▸ **Exercise description**: Which lines of the entries below run from the one holding "ATOM 10 N N" to the one holding "ATOM 24 O O", inclusive? Set down exactly those lines and no others.

START Input material

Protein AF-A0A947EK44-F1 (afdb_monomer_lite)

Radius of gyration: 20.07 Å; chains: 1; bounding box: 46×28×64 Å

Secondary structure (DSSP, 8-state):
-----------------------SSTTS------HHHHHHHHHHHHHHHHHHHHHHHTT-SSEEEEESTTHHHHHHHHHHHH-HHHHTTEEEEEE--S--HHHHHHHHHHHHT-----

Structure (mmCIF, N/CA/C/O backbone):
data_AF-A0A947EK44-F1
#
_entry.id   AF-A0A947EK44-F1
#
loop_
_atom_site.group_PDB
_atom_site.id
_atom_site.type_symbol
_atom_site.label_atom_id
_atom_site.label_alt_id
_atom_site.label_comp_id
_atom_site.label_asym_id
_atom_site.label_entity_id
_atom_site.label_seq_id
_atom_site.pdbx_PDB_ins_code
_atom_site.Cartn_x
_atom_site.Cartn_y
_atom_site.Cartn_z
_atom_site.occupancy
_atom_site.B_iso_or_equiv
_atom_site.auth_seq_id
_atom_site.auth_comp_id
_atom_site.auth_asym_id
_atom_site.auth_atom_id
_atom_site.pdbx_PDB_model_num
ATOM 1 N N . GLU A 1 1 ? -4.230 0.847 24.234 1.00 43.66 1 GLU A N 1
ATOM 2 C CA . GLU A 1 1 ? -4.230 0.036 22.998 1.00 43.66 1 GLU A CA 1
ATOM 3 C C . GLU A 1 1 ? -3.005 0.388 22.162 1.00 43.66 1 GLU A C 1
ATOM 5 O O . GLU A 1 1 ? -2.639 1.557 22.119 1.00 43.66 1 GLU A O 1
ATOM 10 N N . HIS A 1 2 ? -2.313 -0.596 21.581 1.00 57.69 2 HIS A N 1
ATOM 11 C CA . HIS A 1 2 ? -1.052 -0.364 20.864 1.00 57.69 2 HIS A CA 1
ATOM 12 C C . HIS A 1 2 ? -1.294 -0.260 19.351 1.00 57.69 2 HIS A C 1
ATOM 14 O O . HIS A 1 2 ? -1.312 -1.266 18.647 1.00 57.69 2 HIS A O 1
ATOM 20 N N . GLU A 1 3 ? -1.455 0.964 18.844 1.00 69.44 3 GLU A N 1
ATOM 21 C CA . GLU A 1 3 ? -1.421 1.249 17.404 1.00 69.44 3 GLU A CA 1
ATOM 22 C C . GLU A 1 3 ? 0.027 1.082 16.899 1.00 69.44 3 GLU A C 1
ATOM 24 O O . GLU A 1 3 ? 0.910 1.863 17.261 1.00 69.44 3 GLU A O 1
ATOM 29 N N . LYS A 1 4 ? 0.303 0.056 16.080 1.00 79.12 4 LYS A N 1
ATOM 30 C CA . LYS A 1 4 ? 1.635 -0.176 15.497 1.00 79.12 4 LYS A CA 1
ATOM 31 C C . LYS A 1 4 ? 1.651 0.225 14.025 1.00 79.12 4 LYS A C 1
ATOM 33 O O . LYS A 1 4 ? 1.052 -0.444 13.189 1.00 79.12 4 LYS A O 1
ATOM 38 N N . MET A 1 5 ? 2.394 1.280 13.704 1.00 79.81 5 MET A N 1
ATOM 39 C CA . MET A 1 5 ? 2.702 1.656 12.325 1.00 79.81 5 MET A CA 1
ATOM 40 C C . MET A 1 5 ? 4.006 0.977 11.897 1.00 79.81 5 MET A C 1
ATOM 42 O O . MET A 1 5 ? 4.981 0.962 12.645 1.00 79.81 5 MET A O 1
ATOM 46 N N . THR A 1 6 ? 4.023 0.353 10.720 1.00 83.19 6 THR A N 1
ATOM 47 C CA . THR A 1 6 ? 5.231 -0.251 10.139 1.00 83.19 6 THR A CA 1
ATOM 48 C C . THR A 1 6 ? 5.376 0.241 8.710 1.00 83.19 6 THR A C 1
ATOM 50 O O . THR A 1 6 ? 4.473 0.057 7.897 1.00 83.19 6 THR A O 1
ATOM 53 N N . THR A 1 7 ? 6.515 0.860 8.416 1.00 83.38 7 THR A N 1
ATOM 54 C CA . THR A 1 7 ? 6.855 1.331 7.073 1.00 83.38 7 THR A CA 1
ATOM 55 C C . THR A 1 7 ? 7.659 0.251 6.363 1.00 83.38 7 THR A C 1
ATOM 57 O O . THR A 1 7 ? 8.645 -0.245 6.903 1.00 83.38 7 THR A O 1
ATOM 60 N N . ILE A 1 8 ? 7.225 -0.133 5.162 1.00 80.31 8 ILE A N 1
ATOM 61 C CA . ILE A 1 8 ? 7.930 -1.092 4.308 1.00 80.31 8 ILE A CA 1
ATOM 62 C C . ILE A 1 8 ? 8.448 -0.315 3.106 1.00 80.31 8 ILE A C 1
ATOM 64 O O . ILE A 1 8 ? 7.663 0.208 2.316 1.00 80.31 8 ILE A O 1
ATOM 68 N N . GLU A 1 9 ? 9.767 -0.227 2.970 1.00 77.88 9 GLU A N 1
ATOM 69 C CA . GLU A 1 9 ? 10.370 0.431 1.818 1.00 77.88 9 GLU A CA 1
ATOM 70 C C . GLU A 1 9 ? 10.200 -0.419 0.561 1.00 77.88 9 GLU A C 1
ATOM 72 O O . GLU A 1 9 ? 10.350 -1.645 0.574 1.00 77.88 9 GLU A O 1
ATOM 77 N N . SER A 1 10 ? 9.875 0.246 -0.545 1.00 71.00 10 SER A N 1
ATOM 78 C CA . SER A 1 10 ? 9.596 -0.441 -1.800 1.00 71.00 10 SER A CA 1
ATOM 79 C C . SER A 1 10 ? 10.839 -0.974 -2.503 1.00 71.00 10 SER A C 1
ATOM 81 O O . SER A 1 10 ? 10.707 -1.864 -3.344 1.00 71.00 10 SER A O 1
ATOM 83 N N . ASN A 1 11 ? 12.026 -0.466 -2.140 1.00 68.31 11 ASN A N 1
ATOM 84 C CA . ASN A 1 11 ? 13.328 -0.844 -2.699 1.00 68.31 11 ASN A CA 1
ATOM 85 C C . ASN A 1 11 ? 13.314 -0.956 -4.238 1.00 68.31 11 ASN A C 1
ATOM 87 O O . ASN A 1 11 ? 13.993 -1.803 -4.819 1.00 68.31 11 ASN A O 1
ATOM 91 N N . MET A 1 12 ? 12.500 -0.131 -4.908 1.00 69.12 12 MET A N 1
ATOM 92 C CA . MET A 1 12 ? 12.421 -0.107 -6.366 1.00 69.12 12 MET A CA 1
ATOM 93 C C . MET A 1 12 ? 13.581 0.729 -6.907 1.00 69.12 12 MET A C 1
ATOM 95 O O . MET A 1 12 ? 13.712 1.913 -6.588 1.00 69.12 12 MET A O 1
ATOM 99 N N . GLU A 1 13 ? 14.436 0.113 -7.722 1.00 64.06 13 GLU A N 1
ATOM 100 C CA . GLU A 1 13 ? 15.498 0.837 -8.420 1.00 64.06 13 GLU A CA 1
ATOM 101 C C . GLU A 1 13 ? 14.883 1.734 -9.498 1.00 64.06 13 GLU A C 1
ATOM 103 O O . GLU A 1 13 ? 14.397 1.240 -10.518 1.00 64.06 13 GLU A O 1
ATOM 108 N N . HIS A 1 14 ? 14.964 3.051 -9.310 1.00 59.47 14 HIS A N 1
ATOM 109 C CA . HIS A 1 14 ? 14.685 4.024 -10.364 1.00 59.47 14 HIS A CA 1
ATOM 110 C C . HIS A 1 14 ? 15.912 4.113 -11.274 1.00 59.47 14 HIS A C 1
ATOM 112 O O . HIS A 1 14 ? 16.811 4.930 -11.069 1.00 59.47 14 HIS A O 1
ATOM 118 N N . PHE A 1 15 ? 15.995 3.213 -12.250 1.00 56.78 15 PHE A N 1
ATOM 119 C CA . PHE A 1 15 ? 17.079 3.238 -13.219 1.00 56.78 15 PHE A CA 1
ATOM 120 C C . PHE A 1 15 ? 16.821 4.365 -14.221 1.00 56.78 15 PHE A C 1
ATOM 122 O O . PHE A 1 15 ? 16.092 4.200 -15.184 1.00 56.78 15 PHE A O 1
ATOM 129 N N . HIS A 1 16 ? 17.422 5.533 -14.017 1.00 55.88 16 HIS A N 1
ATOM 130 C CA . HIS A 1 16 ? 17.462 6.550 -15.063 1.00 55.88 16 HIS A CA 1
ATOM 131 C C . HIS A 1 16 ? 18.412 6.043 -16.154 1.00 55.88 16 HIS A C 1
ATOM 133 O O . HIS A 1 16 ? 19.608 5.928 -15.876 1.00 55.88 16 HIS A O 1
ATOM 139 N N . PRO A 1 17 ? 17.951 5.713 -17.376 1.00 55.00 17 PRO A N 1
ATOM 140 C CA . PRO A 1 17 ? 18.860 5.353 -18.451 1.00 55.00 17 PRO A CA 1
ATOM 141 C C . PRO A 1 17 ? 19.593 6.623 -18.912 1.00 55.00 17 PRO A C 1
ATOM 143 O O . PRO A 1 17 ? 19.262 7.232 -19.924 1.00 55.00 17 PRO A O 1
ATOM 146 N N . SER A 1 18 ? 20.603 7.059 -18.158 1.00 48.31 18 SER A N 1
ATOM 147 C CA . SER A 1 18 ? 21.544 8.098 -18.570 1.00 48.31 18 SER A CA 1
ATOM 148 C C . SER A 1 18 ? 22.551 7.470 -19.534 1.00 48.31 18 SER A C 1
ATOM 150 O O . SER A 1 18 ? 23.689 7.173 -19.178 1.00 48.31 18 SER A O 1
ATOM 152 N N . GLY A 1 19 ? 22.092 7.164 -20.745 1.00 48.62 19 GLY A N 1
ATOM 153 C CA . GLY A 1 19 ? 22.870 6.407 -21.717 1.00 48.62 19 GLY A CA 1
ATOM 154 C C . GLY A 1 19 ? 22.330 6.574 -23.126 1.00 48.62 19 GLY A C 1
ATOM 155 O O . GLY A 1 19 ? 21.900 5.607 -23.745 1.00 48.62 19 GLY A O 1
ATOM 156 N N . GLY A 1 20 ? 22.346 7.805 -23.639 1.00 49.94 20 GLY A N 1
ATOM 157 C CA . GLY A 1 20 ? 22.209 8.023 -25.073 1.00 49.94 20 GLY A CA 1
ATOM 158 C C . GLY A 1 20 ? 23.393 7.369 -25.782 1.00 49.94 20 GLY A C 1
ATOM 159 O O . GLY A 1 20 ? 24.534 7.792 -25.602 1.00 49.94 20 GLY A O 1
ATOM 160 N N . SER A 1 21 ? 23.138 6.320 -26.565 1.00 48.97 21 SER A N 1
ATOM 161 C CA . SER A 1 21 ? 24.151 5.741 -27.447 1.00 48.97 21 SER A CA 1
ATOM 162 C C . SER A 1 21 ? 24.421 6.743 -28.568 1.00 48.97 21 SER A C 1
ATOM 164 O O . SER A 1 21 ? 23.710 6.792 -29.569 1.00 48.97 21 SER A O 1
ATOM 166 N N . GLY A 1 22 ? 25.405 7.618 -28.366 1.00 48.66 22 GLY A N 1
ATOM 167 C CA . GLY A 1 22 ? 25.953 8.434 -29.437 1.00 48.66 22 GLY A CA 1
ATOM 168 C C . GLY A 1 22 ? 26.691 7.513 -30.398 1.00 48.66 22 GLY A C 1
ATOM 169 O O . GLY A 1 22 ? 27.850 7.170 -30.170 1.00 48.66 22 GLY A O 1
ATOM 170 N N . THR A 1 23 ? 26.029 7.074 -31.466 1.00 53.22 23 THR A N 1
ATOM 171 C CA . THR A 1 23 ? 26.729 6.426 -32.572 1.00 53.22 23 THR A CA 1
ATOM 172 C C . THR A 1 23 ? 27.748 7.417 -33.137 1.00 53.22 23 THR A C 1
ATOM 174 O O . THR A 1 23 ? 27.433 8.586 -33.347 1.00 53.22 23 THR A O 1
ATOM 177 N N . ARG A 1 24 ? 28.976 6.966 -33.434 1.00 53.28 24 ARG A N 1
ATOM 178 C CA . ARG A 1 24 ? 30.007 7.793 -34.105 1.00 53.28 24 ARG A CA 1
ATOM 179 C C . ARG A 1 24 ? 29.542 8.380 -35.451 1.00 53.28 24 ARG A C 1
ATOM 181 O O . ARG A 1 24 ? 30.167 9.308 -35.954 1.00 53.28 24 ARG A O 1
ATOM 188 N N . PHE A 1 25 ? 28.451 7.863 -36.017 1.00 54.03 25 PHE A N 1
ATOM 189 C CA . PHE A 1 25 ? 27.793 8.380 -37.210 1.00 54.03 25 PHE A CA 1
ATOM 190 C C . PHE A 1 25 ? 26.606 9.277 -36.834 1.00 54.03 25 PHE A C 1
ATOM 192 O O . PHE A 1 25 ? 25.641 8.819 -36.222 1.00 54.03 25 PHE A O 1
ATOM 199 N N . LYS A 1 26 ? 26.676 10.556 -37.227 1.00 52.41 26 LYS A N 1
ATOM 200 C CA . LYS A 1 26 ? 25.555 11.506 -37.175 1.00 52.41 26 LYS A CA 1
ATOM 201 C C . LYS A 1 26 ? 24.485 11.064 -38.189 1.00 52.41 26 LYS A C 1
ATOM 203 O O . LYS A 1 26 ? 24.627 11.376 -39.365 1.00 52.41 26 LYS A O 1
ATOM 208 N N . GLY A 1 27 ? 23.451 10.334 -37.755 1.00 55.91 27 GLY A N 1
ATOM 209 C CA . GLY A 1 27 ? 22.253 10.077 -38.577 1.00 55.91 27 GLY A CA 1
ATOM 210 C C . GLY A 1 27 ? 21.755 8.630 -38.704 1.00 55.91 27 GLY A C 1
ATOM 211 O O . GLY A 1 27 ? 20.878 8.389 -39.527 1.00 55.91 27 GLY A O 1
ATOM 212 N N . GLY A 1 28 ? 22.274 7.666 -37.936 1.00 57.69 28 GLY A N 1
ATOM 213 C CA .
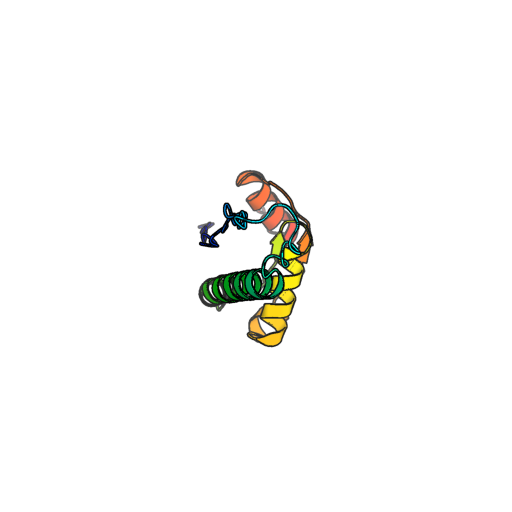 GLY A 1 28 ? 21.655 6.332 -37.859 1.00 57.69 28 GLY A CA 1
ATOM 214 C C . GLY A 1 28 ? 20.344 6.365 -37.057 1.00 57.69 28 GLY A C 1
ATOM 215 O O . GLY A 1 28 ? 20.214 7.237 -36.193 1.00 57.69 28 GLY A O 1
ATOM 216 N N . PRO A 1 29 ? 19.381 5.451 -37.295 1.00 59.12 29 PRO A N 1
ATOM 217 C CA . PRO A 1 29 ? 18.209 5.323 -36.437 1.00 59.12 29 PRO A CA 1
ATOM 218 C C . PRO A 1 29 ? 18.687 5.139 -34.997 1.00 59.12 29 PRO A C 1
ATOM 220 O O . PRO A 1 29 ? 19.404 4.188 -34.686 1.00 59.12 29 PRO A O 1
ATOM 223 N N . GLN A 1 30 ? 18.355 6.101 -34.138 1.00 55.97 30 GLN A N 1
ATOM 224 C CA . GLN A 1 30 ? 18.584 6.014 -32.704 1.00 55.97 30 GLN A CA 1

END Input material

▸ **Answer for the task**:
ATOM 10 N N . HIS A 1 2 ? -2.313 -0.596 21.581 1.00 57.69 2 HIS A N 1
ATOM 11 C CA . HIS A 1 2 ? -1.052 -0.364 20.864 1.00 57.69 2 HIS A CA 1
ATOM 12 C C . HIS A 1 2 ? -1.294 -0.260 19.351 1.00 57.69 2 HIS A C 1
ATOM 14 O O . HIS A 1 2 ? -1.312 -1.266 18.647 1.00 57.69 2 HIS A O 1
ATOM 20 N N . GLU A 1 3 ? -1.455 0.964 18.844 1.00 69.44 3 GLU A N 1
ATOM 21 C CA . GLU A 1 3 ? -1.421 1.249 17.404 1.00 69.44 3 GLU A CA 1
ATOM 22 C C . GLU A 1 3 ? 0.027 1.082 16.899 1.00 69.44 3 GLU A C 1
ATOM 24 O O . GLU A 1 3 ? 0.910 1.863 17.261 1.00 69.44 3 GLU A O 1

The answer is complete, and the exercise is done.